Print the line containing "ATOM 128 C C ." and all lines after it, unchanged, through the end of the data. Leave the pictures out.

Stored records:
>>

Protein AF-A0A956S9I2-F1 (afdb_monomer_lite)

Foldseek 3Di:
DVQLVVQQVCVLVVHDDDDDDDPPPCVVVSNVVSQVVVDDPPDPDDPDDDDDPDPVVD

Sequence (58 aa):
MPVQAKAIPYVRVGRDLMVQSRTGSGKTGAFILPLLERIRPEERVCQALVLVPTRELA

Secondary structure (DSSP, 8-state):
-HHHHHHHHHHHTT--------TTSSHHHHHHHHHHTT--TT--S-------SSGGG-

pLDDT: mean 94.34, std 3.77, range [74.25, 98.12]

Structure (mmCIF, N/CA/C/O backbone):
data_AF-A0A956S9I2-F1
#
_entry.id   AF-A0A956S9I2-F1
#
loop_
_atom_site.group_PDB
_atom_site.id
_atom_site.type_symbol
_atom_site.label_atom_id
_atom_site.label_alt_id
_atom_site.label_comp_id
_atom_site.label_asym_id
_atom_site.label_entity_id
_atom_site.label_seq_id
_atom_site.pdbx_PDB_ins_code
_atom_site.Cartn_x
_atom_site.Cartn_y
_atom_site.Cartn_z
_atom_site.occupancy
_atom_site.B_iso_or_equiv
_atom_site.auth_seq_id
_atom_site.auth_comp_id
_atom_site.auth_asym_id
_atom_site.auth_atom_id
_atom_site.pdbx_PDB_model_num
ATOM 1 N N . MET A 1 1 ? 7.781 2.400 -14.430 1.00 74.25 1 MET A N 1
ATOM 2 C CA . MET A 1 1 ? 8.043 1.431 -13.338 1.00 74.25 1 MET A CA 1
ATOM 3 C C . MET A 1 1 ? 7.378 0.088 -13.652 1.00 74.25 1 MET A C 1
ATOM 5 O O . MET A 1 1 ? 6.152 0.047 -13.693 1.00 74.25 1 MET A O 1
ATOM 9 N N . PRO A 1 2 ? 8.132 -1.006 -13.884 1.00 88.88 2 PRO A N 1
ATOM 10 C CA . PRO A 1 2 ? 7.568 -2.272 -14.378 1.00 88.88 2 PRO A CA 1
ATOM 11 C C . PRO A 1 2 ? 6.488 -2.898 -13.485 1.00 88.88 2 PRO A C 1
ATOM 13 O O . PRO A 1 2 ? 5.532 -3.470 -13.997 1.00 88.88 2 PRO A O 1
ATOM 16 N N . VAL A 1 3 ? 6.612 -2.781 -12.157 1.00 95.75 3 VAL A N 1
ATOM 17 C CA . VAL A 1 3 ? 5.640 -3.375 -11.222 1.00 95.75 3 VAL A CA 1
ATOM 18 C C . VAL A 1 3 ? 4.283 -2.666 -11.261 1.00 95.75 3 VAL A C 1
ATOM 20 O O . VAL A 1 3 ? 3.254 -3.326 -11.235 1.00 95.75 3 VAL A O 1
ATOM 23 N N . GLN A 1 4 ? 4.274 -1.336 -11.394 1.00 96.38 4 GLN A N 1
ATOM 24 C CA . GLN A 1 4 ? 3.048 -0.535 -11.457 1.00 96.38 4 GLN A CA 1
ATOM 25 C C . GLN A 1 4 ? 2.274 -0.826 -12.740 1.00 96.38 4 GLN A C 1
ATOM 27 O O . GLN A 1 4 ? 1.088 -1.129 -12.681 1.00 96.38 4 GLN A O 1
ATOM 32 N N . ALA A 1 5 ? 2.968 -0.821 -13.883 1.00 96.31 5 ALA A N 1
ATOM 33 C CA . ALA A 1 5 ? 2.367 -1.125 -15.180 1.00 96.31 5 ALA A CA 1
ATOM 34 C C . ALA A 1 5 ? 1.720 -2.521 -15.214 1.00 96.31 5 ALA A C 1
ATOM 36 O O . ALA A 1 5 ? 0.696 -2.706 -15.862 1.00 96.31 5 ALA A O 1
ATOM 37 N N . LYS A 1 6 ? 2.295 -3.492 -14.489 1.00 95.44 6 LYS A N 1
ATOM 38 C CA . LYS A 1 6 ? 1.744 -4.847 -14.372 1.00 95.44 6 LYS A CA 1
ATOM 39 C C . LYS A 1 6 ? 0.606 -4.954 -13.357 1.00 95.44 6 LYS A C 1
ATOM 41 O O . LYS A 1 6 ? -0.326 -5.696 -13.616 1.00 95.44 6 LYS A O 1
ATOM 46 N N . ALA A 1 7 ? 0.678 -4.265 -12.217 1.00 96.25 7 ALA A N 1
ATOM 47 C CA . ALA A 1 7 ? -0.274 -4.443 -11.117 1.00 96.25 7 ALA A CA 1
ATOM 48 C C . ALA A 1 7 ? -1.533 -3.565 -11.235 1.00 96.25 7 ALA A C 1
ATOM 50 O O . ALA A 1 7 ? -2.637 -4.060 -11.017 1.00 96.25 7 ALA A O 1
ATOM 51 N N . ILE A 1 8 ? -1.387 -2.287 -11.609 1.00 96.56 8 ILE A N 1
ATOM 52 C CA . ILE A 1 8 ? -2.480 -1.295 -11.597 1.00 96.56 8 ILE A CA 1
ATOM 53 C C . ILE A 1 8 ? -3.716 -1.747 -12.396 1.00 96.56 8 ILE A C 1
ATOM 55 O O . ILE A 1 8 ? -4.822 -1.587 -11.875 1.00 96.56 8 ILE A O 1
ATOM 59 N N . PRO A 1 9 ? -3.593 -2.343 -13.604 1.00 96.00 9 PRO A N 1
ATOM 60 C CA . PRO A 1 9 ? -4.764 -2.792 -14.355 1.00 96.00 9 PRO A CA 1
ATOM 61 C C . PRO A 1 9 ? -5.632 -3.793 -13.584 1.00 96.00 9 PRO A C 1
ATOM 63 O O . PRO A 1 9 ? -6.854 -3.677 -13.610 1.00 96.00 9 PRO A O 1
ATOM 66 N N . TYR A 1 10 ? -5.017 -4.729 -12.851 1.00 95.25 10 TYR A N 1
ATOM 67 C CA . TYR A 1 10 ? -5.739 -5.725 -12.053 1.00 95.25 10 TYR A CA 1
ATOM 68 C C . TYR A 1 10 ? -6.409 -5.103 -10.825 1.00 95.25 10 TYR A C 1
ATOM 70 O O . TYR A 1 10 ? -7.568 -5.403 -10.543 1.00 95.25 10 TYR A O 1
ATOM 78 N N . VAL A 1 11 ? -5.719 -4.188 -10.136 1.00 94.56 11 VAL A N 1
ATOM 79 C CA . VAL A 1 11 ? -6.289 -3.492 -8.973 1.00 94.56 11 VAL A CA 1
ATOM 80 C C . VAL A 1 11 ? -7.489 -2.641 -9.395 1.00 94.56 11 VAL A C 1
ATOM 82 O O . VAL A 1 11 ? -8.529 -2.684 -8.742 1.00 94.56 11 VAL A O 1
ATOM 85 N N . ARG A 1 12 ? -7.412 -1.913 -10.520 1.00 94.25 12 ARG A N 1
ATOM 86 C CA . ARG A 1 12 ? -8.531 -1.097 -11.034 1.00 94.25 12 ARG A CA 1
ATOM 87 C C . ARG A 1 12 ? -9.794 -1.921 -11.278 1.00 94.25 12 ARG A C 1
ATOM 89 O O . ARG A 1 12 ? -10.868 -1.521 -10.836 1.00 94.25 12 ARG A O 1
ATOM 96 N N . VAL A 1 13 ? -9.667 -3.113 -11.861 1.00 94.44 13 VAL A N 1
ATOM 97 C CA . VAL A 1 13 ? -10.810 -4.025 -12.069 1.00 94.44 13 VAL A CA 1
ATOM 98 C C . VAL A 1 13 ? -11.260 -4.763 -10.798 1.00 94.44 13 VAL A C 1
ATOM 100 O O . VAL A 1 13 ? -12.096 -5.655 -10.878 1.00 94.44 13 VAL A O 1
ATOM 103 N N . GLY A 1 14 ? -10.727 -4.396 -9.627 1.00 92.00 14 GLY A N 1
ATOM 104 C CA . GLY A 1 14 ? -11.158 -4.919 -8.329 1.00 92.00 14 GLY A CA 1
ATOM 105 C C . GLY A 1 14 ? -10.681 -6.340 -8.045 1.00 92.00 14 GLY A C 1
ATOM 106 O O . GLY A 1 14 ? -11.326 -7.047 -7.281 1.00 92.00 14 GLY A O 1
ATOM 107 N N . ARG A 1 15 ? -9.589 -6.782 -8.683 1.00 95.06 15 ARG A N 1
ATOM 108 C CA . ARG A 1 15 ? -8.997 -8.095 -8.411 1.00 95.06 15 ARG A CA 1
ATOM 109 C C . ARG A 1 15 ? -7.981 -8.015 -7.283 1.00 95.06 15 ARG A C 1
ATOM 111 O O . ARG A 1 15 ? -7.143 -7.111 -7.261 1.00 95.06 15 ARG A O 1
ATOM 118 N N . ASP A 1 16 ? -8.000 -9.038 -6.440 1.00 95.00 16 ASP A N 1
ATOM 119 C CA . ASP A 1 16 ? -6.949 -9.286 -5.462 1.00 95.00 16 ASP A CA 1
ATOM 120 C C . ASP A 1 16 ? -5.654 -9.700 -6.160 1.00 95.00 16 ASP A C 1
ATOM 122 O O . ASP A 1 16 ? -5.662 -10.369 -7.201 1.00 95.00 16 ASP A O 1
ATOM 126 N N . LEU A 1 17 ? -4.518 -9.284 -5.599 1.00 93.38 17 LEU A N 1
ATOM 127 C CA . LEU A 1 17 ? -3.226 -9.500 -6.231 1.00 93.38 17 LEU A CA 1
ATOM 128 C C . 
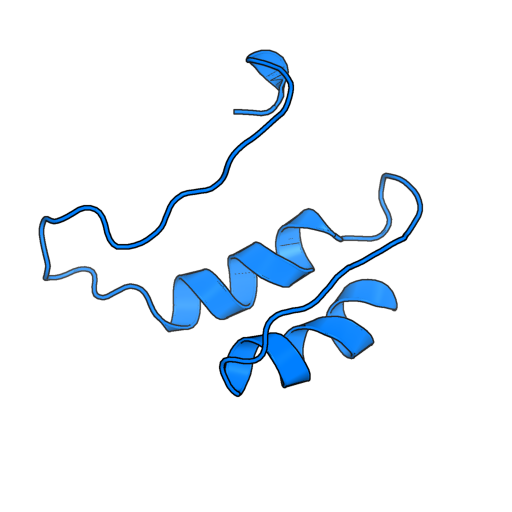LEU A 1 17 ? -2.099 -9.644 -5.205 1.00 93.38 17 LEU A C 1
ATOM 130 O O . LEU A 1 17 ? -2.007 -8.886 -4.242 1.00 93.38 17 LEU A O 1
ATOM 134 N N . MET A 1 18 ? -1.184 -10.579 -5.468 1.00 94.62 18 MET A N 1
ATOM 135 C CA . MET A 1 18 ? 0.091 -10.703 -4.763 1.00 94.62 18 MET A CA 1
ATOM 136 C C . MET A 1 18 ? 1.213 -10.114 -5.627 1.00 94.62 18 MET A C 1
ATOM 138 O O . MET A 1 18 ? 1.463 -10.576 -6.739 1.00 94.62 18 MET A O 1
ATOM 142 N N . VAL A 1 19 ? 1.898 -9.082 -5.124 1.00 92.94 19 VAL A N 1
ATOM 143 C CA . VAL A 1 19 ? 3.039 -8.450 -5.807 1.00 92.94 19 VAL A CA 1
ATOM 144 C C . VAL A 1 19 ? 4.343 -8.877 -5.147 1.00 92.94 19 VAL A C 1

<<

Answer for this exercise:
ATOM 128 C C . 
LEU A 1 17 ? -2.099 -9.644 -5.205 1.00 93.38 17 LEU A C 1
ATOM 130 O O . LEU A 1 17 ? -2.007 -8.886 -4.242 1.00 93.38 17 LEU A O 1
ATOM 134 N N . MET A 1 18 ? -1.184 -10.579 -5.468 1.00 94.62 18 MET A N 1
ATOM 135 C CA . MET A 1 18 ? 0.091 -10.703 -4.763 1.00 94.62 18 MET A CA 1
ATOM 136 C C . MET A 1 18 ? 1.213 -10.114 -5.627 1.00 94.62 18 MET A C 1
ATOM 138 O O . MET A 1 18 ? 1.463 -10.576 -6.739 1.00 94.62 18 MET A O 1
ATOM 142 N N . VAL A 1 19 ? 1.898 -9.082 -5.124 1.00 92.94 19 VAL A N 1
ATOM 143 C CA . VAL A 1 19 ? 3.039 -8.450 -5.807 1.00 92.94 19 VAL A CA 1
ATOM 144 C C . VAL A 1 19 ? 4.343 -8.877 -5.147 1.00 92.94 19 VAL A C 1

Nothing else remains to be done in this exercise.